A direct debit payment is considered to be one of the most convenient ways of paying bills, especially for recurring expenses, because customers can be sure of paying on time, provided that there are sufficient funds in their accounts, and companies can be sure of receiving the money on time. It is also one of the most efficient, because the collection process can be fully automated. It is also a very safe means of payment, and it is worth emphasising that the SDD will have a higher level of security and customer protection than some of the major existing domestic direct debits.
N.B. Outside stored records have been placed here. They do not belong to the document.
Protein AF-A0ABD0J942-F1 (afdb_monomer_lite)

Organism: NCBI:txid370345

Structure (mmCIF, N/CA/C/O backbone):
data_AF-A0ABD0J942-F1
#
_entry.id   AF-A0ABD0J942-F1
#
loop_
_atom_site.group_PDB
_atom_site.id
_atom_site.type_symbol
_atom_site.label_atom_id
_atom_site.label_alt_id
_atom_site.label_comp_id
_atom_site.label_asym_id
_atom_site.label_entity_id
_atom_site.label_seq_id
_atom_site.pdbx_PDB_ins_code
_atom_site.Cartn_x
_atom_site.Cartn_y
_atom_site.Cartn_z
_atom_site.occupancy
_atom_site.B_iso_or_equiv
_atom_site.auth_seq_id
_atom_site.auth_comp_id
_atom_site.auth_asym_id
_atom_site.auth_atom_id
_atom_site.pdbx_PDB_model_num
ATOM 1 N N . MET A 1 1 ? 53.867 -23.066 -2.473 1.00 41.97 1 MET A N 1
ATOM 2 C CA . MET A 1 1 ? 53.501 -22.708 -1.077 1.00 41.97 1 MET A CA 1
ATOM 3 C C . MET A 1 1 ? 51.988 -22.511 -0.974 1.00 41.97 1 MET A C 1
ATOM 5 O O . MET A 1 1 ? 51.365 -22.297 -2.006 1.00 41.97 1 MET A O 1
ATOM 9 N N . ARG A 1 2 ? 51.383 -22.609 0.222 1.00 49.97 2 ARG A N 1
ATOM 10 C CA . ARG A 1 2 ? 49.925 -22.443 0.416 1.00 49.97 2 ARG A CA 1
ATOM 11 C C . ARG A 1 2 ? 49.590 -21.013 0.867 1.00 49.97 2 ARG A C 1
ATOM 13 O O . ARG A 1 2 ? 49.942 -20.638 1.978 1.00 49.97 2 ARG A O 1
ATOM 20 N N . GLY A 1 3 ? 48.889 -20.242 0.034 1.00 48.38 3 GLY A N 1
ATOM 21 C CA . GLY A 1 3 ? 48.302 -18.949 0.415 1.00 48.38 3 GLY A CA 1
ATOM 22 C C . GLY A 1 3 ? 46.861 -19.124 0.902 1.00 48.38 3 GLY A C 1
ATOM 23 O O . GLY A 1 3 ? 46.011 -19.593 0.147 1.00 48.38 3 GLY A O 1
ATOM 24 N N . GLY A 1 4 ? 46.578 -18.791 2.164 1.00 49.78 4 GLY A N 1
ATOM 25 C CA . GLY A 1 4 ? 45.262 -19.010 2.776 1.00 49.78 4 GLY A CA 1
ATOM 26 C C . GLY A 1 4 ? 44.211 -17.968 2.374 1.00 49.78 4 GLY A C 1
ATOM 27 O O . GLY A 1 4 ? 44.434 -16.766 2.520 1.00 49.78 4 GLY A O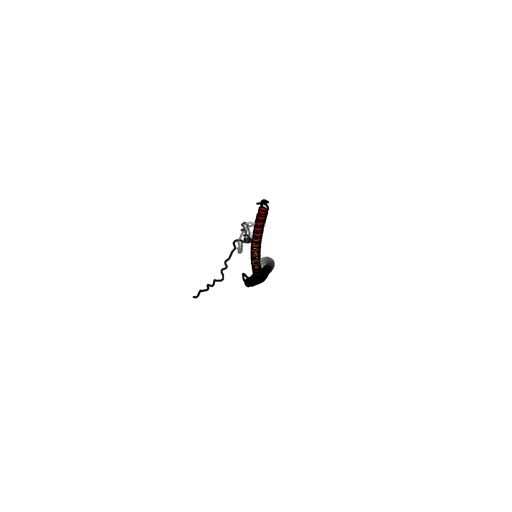 1
ATOM 28 N N . LYS A 1 5 ? 43.029 -18.419 1.935 1.00 58.56 5 LYS A N 1
ATOM 29 C CA . LYS A 1 5 ? 41.863 -17.549 1.705 1.00 58.56 5 LYS A CA 1
ATOM 30 C C . LYS A 1 5 ? 41.241 -17.151 3.051 1.00 58.56 5 LYS A C 1
ATOM 32 O O . LYS A 1 5 ? 40.640 -17.990 3.714 1.00 58.56 5 LYS A O 1
ATOM 37 N N . ARG A 1 6 ? 41.351 -15.878 3.452 1.00 63.94 6 ARG A N 1
ATOM 38 C CA . ARG A 1 6 ? 40.632 -15.343 4.626 1.00 63.94 6 ARG A CA 1
ATOM 39 C C . ARG A 1 6 ? 39.174 -15.045 4.262 1.00 63.94 6 ARG A C 1
ATOM 41 O O . ARG A 1 6 ? 38.897 -14.050 3.596 1.00 63.94 6 ARG A O 1
ATOM 48 N N . THR A 1 7 ? 38.246 -15.882 4.716 1.00 64.25 7 THR A N 1
ATOM 49 C CA . THR A 1 7 ? 36.803 -15.598 4.680 1.00 64.25 7 THR A CA 1
ATOM 50 C C . THR A 1 7 ? 36.469 -14.423 5.601 1.00 64.25 7 THR A C 1
ATOM 52 O O . THR A 1 7 ? 36.917 -14.386 6.746 1.00 64.25 7 THR A O 1
ATOM 55 N N . ARG A 1 8 ? 35.681 -13.457 5.115 1.00 68.38 8 ARG A N 1
ATOM 56 C CA . ARG A 1 8 ? 35.135 -12.367 5.943 1.00 68.38 8 ARG A CA 1
ATOM 57 C C . ARG A 1 8 ? 33.841 -12.828 6.633 1.00 68.38 8 ARG A C 1
ATOM 59 O O . ARG A 1 8 ? 33.093 -13.579 6.008 1.00 68.38 8 ARG A O 1
ATOM 66 N N . PRO A 1 9 ? 33.545 -12.377 7.864 1.00 65.31 9 PRO A N 1
ATOM 67 C CA . PRO A 1 9 ? 32.261 -12.648 8.500 1.00 65.31 9 PRO A CA 1
ATOM 68 C C . PRO A 1 9 ? 31.129 -11.897 7.785 1.00 65.31 9 PRO A C 1
ATOM 70 O O . PRO A 1 9 ? 31.276 -10.730 7.411 1.00 65.31 9 PRO A O 1
ATOM 73 N N . LEU A 1 10 ? 29.987 -12.565 7.623 1.00 57.47 10 LEU A N 1
ATOM 74 C CA . LEU A 1 10 ? 28.728 -11.934 7.227 1.00 57.47 10 LEU A CA 1
ATOM 75 C C . LEU A 1 10 ? 28.159 -11.171 8.436 1.00 57.47 10 LEU A C 1
ATOM 77 O O . LEU A 1 10 ? 28.191 -11.694 9.546 1.00 57.47 10 LEU A O 1
ATOM 81 N N . GLY A 1 11 ? 27.649 -9.949 8.232 1.00 58.78 11 GLY A N 1
ATOM 82 C CA . GLY A 1 11 ? 26.951 -9.181 9.281 1.00 58.78 11 GLY A CA 1
ATOM 83 C C . GLY A 1 11 ? 27.344 -7.706 9.448 1.00 58.78 11 GLY A C 1
ATOM 84 O O . GLY A 1 11 ? 26.658 -6.980 10.158 1.00 58.78 11 GLY A O 1
ATOM 85 N N . SER A 1 12 ? 28.403 -7.211 8.793 1.00 53.59 12 SER A N 1
ATOM 86 C CA . SER A 1 12 ? 28.786 -5.790 8.897 1.00 53.59 12 SER A CA 1
ATOM 87 C C . SER A 1 12 ? 27.938 -4.890 7.983 1.00 53.59 12 SER A C 1
ATOM 89 O O . SER A 1 12 ? 28.372 -4.504 6.896 1.00 53.59 12 SER A O 1
ATOM 91 N N . LEU A 1 13 ? 26.728 -4.528 8.428 1.00 52.75 13 LEU A N 1
ATOM 92 C CA . LEU A 1 13 ? 25.976 -3.415 7.836 1.00 52.75 13 LEU A CA 1
ATOM 93 C C . LEU A 1 13 ? 26.679 -2.089 8.164 1.00 52.75 13 LEU A C 1
ATOM 95 O O . LEU A 1 13 ? 26.485 -1.515 9.235 1.00 52.75 13 LEU A O 1
ATOM 99 N N . ARG A 1 14 ? 27.448 -1.550 7.214 1.00 51.12 14 ARG A N 1
ATOM 100 C CA . ARG A 1 14 ? 27.806 -0.126 7.243 1.00 51.12 14 ARG A CA 1
ATOM 101 C C . ARG A 1 14 ? 26.573 0.699 6.884 1.00 51.12 14 ARG A C 1
ATOM 103 O O . ARG A 1 14 ? 26.173 0.723 5.724 1.00 51.12 14 ARG A O 1
ATOM 110 N N . HIS A 1 15 ? 26.000 1.386 7.868 1.00 46.47 15 HIS A N 1
ATOM 111 C CA . HIS A 1 15 ? 25.031 2.450 7.617 1.00 46.47 15 HIS A CA 1
ATOM 112 C C . HIS A 1 15 ? 25.734 3.608 6.896 1.00 46.47 15 HIS A C 1
ATOM 114 O O . HIS A 1 15 ? 26.437 4.402 7.517 1.00 46.47 15 HIS A O 1
ATOM 120 N N . MET A 1 16 ? 25.554 3.693 5.578 1.00 46.53 16 MET A N 1
ATOM 121 C CA . MET A 1 16 ? 25.921 4.871 4.792 1.00 46.53 16 MET A CA 1
ATOM 122 C C . MET A 1 16 ? 24.780 5.886 4.884 1.00 46.53 16 MET A C 1
ATOM 124 O O . MET A 1 16 ? 23.928 5.956 4.002 1.00 46.53 16 MET A O 1
ATOM 128 N N . ILE A 1 17 ? 24.734 6.638 5.985 1.00 49.50 17 ILE A N 1
ATOM 129 C CA . ILE A 1 17 ? 23.817 7.775 6.117 1.00 49.50 17 ILE A CA 1
ATOM 130 C C . ILE A 1 17 ? 24.380 8.915 5.264 1.00 49.50 17 ILE A C 1
ATOM 132 O O . ILE A 1 17 ? 25.423 9.479 5.596 1.00 49.50 17 ILE A O 1
ATOM 136 N N . SER A 1 18 ? 23.708 9.230 4.156 1.00 54.38 18 SER A N 1
ATOM 137 C CA . SER A 1 18 ? 24.042 10.394 3.331 1.00 54.38 18 SER A CA 1
ATOM 138 C C . SER A 1 18 ? 23.607 11.675 4.057 1.00 54.38 18 SER A C 1
ATOM 140 O O . SER A 1 18 ? 22.440 11.764 4.444 1.00 54.38 18 SER A O 1
ATOM 142 N N . PRO A 1 19 ? 24.492 12.662 4.277 1.00 58.78 19 PRO A N 1
ATOM 143 C CA . PRO A 1 19 ? 24.200 13.807 5.134 1.00 58.78 19 PRO A CA 1
ATOM 144 C C . PRO A 1 19 ? 23.507 14.961 4.387 1.00 58.78 19 PRO A C 1
ATOM 146 O O . PRO A 1 19 ? 23.924 16.103 4.538 1.00 58.78 19 PRO A O 1
ATOM 149 N N . ASP A 1 20 ? 22.467 14.688 3.587 1.00 54.41 20 ASP A N 1
ATOM 150 C CA . ASP A 1 20 ? 21.643 15.758 2.995 1.00 54.41 20 ASP A CA 1
ATOM 151 C C . ASP A 1 20 ? 20.234 15.297 2.558 1.00 54.41 20 ASP A C 1
ATOM 153 O O . ASP A 1 20 ? 19.851 15.358 1.393 1.00 54.41 20 ASP A O 1
ATOM 157 N N . GLU A 1 21 ? 19.421 14.834 3.513 1.00 53.31 21 GLU A N 1
ATOM 158 C CA . GLU A 1 21 ? 17.971 14.732 3.301 1.00 53.31 21 GLU A CA 1
ATOM 159 C C . GLU A 1 21 ? 17.213 15.134 4.576 1.00 53.31 21 GLU A C 1
ATOM 161 O O . GLU A 1 21 ? 17.280 14.475 5.617 1.00 53.31 21 GLU A O 1
ATOM 166 N N . LYS A 1 22 ? 16.509 16.273 4.522 1.00 57.16 22 LYS A N 1
ATOM 167 C CA . LYS A 1 22 ? 15.759 16.828 5.661 1.00 57.16 22 LYS A CA 1
ATOM 168 C C . LYS A 1 22 ? 14.438 16.085 5.841 1.00 57.16 22 LYS A C 1
ATOM 170 O O . LYS A 1 22 ? 13.377 16.588 5.473 1.00 57.16 22 LYS A O 1
ATOM 175 N N . VAL A 1 23 ? 14.508 14.895 6.435 1.00 53.22 23 VAL A N 1
ATOM 176 C CA . VAL A 1 23 ? 13.327 14.135 6.857 1.00 53.22 23 VAL A CA 1
ATOM 177 C C . VAL A 1 23 ? 12.528 14.975 7.858 1.00 53.22 23 VAL A C 1
ATOM 179 O O . VAL A 1 23 ? 12.910 15.112 9.021 1.00 53.22 23 VAL A O 1
ATOM 182 N N . ASN A 1 24 ? 11.403 15.536 7.406 1.00 58.56 24 ASN A N 1
ATOM 183 C CA . ASN A 1 24 ? 10.414 16.175 8.272 1.00 58.56 24 ASN A CA 1
ATOM 184 C C . ASN A 1 24 ? 9.690 15.093 9.085 1.00 58.56 24 ASN A C 1
ATOM 186 O O . ASN A 1 24 ? 8.575 14.683 8.766 1.00 58.56 24 ASN A O 1
ATOM 190 N N . LEU A 1 25 ? 10.353 14.616 10.140 1.00 56.62 25 LEU A N 1
ATOM 191 C CA . LEU A 1 25 ? 9.717 13.815 11.176 1.00 56.62 25 LEU A CA 1
ATOM 192 C C . LEU A 1 25 ? 8.552 14.628 11.764 1.00 56.62 25 LEU A C 1
ATOM 194 O O . LEU A 1 25 ? 8.775 15.770 12.187 1.00 56.62 25 LEU A O 1
ATOM 198 N N . PRO A 1 26 ? 7.321 14.085 11.815 1.00 53.62 26 PRO A N 1
ATOM 199 C CA . PRO A 1 26 ? 6.227 14.765 12.487 1.00 53.62 26 PRO A CA 1
ATOM 200 C C . PRO A 1 26 ? 6.610 14.950 13.956 1.00 53.62 26 PRO A C 1
ATOM 202 O O . PRO A 1 26 ? 6.960 13.990 14.645 1.00 53.62 26 PRO A O 1
ATOM 205 N N . LYS A 1 27 ? 6.571 16.198 14.436 1.00 53.00 27 LYS A N 1
ATOM 206 C CA . LYS A 1 27 ? 6.823 16.499 15.846 1.00 53.00 27 LYS A CA 1
ATOM 207 C C . LYS A 1 27 ? 5.768 15.779 16.681 1.00 53.00 27 LYS A C 1
ATOM 209 O O . LYS A 1 27 ? 4.605 16.173 16.669 1.00 53.00 27 LYS A O 1
ATOM 214 N N . LEU A 1 28 ? 6.178 14.746 17.415 1.00 44.53 28 LEU A N 1
ATOM 215 C CA . LEU A 1 28 ? 5.368 14.206 18.500 1.00 44.53 28 LEU A CA 1
ATOM 216 C C . LEU A 1 28 ? 5.142 15.347 19.495 1.00 44.53 28 LEU A C 1
ATOM 218 O O . LEU A 1 28 ? 6.103 15.860 20.073 1.00 44.53 28 LEU A O 1
ATOM 222 N N . ASN A 1 29 ? 3.889 15.780 19.641 1.00 47.31 29 ASN A N 1
ATOM 223 C CA . ASN A 1 29 ? 3.549 16.835 20.586 1.00 47.31 29 ASN A CA 1
ATOM 224 C C . ASN A 1 29 ? 3.936 16.376 21.992 1.00 47.31 29 ASN A C 1
ATOM 226 O O . ASN A 1 29 ? 3.423 15.377 22.498 1.00 47.31 29 ASN A O 1
ATOM 230 N N . VAL A 1 30 ? 4.850 17.121 22.612 1.00 50.34 30 VAL A N 1
ATOM 231 C CA . VAL A 1 30 ? 5.213 16.934 24.014 1.00 50.34 30 VAL A CA 1
ATOM 232 C C . VAL A 1 30 ? 3.949 17.135 24.843 1.00 50.34 30 VAL A C 1
ATOM 234 O O . VAL A 1 30 ? 3.304 18.177 24.738 1.00 50.34 30 VAL A O 1
ATOM 237 N N . ILE A 1 31 ? 3.600 16.130 25.648 1.00 47.44 31 ILE A N 1
ATOM 238 C CA . ILE A 1 31 ? 2.465 16.196 26.573 1.00 47.44 31 ILE A CA 1
ATOM 239 C C . ILE A 1 31 ? 2.665 17.426 27.472 1.00 47.44 31 ILE A C 1
ATOM 241 O O . ILE A 1 31 ? 3.702 17.506 28.141 1.00 47.44 31 ILE A O 1
ATOM 245 N N . PRO A 1 32 ? 1.719 18.384 27.512 1.00 45.97 32 PRO A N 1
ATOM 246 C CA . PRO A 1 32 ? 1.823 19.510 28.423 1.00 45.97 32 PRO A CA 1
ATOM 247 C C . PRO A 1 32 ? 1.869 18.998 29.863 1.00 45.97 32 PRO A C 1
ATOM 249 O O . PRO A 1 32 ? 0.959 18.297 30.308 1.00 45.97 32 PRO A O 1
ATOM 252 N N . LYS A 1 33 ? 2.909 19.370 30.617 1.00 46.78 33 LYS A N 1
ATOM 253 C CA . LYS A 1 33 ? 2.845 19.297 32.079 1.00 46.78 33 LYS A CA 1
ATOM 254 C C . LYS A 1 33 ? 1.877 20.377 32.551 1.00 46.78 33 LYS A C 1
ATOM 256 O O . LYS A 1 33 ? 2.288 21.508 32.788 1.00 46.78 33 LYS A O 1
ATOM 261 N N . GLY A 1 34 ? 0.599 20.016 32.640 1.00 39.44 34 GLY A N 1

The SDD complements the SEPA Credit Transfer (SCT), which was launched as early as January 2008. Although it has been possible to make cross-border credit transfers for decades, the launch of the SCT marked the start of a new era, with faster transactions and lower costs. The advent of a European direct debit is a truly new payment service at a European level. The introduction of these two basic products has laid the foundations for a fully harmonised retail payments market. The SEPA (Single Euro Payments Area) project has already delivered its first results. These will also form the basis for innovative new developments in payments, in particular a pan-European online payment solution, as well as in mobile payments and electronic invoicing.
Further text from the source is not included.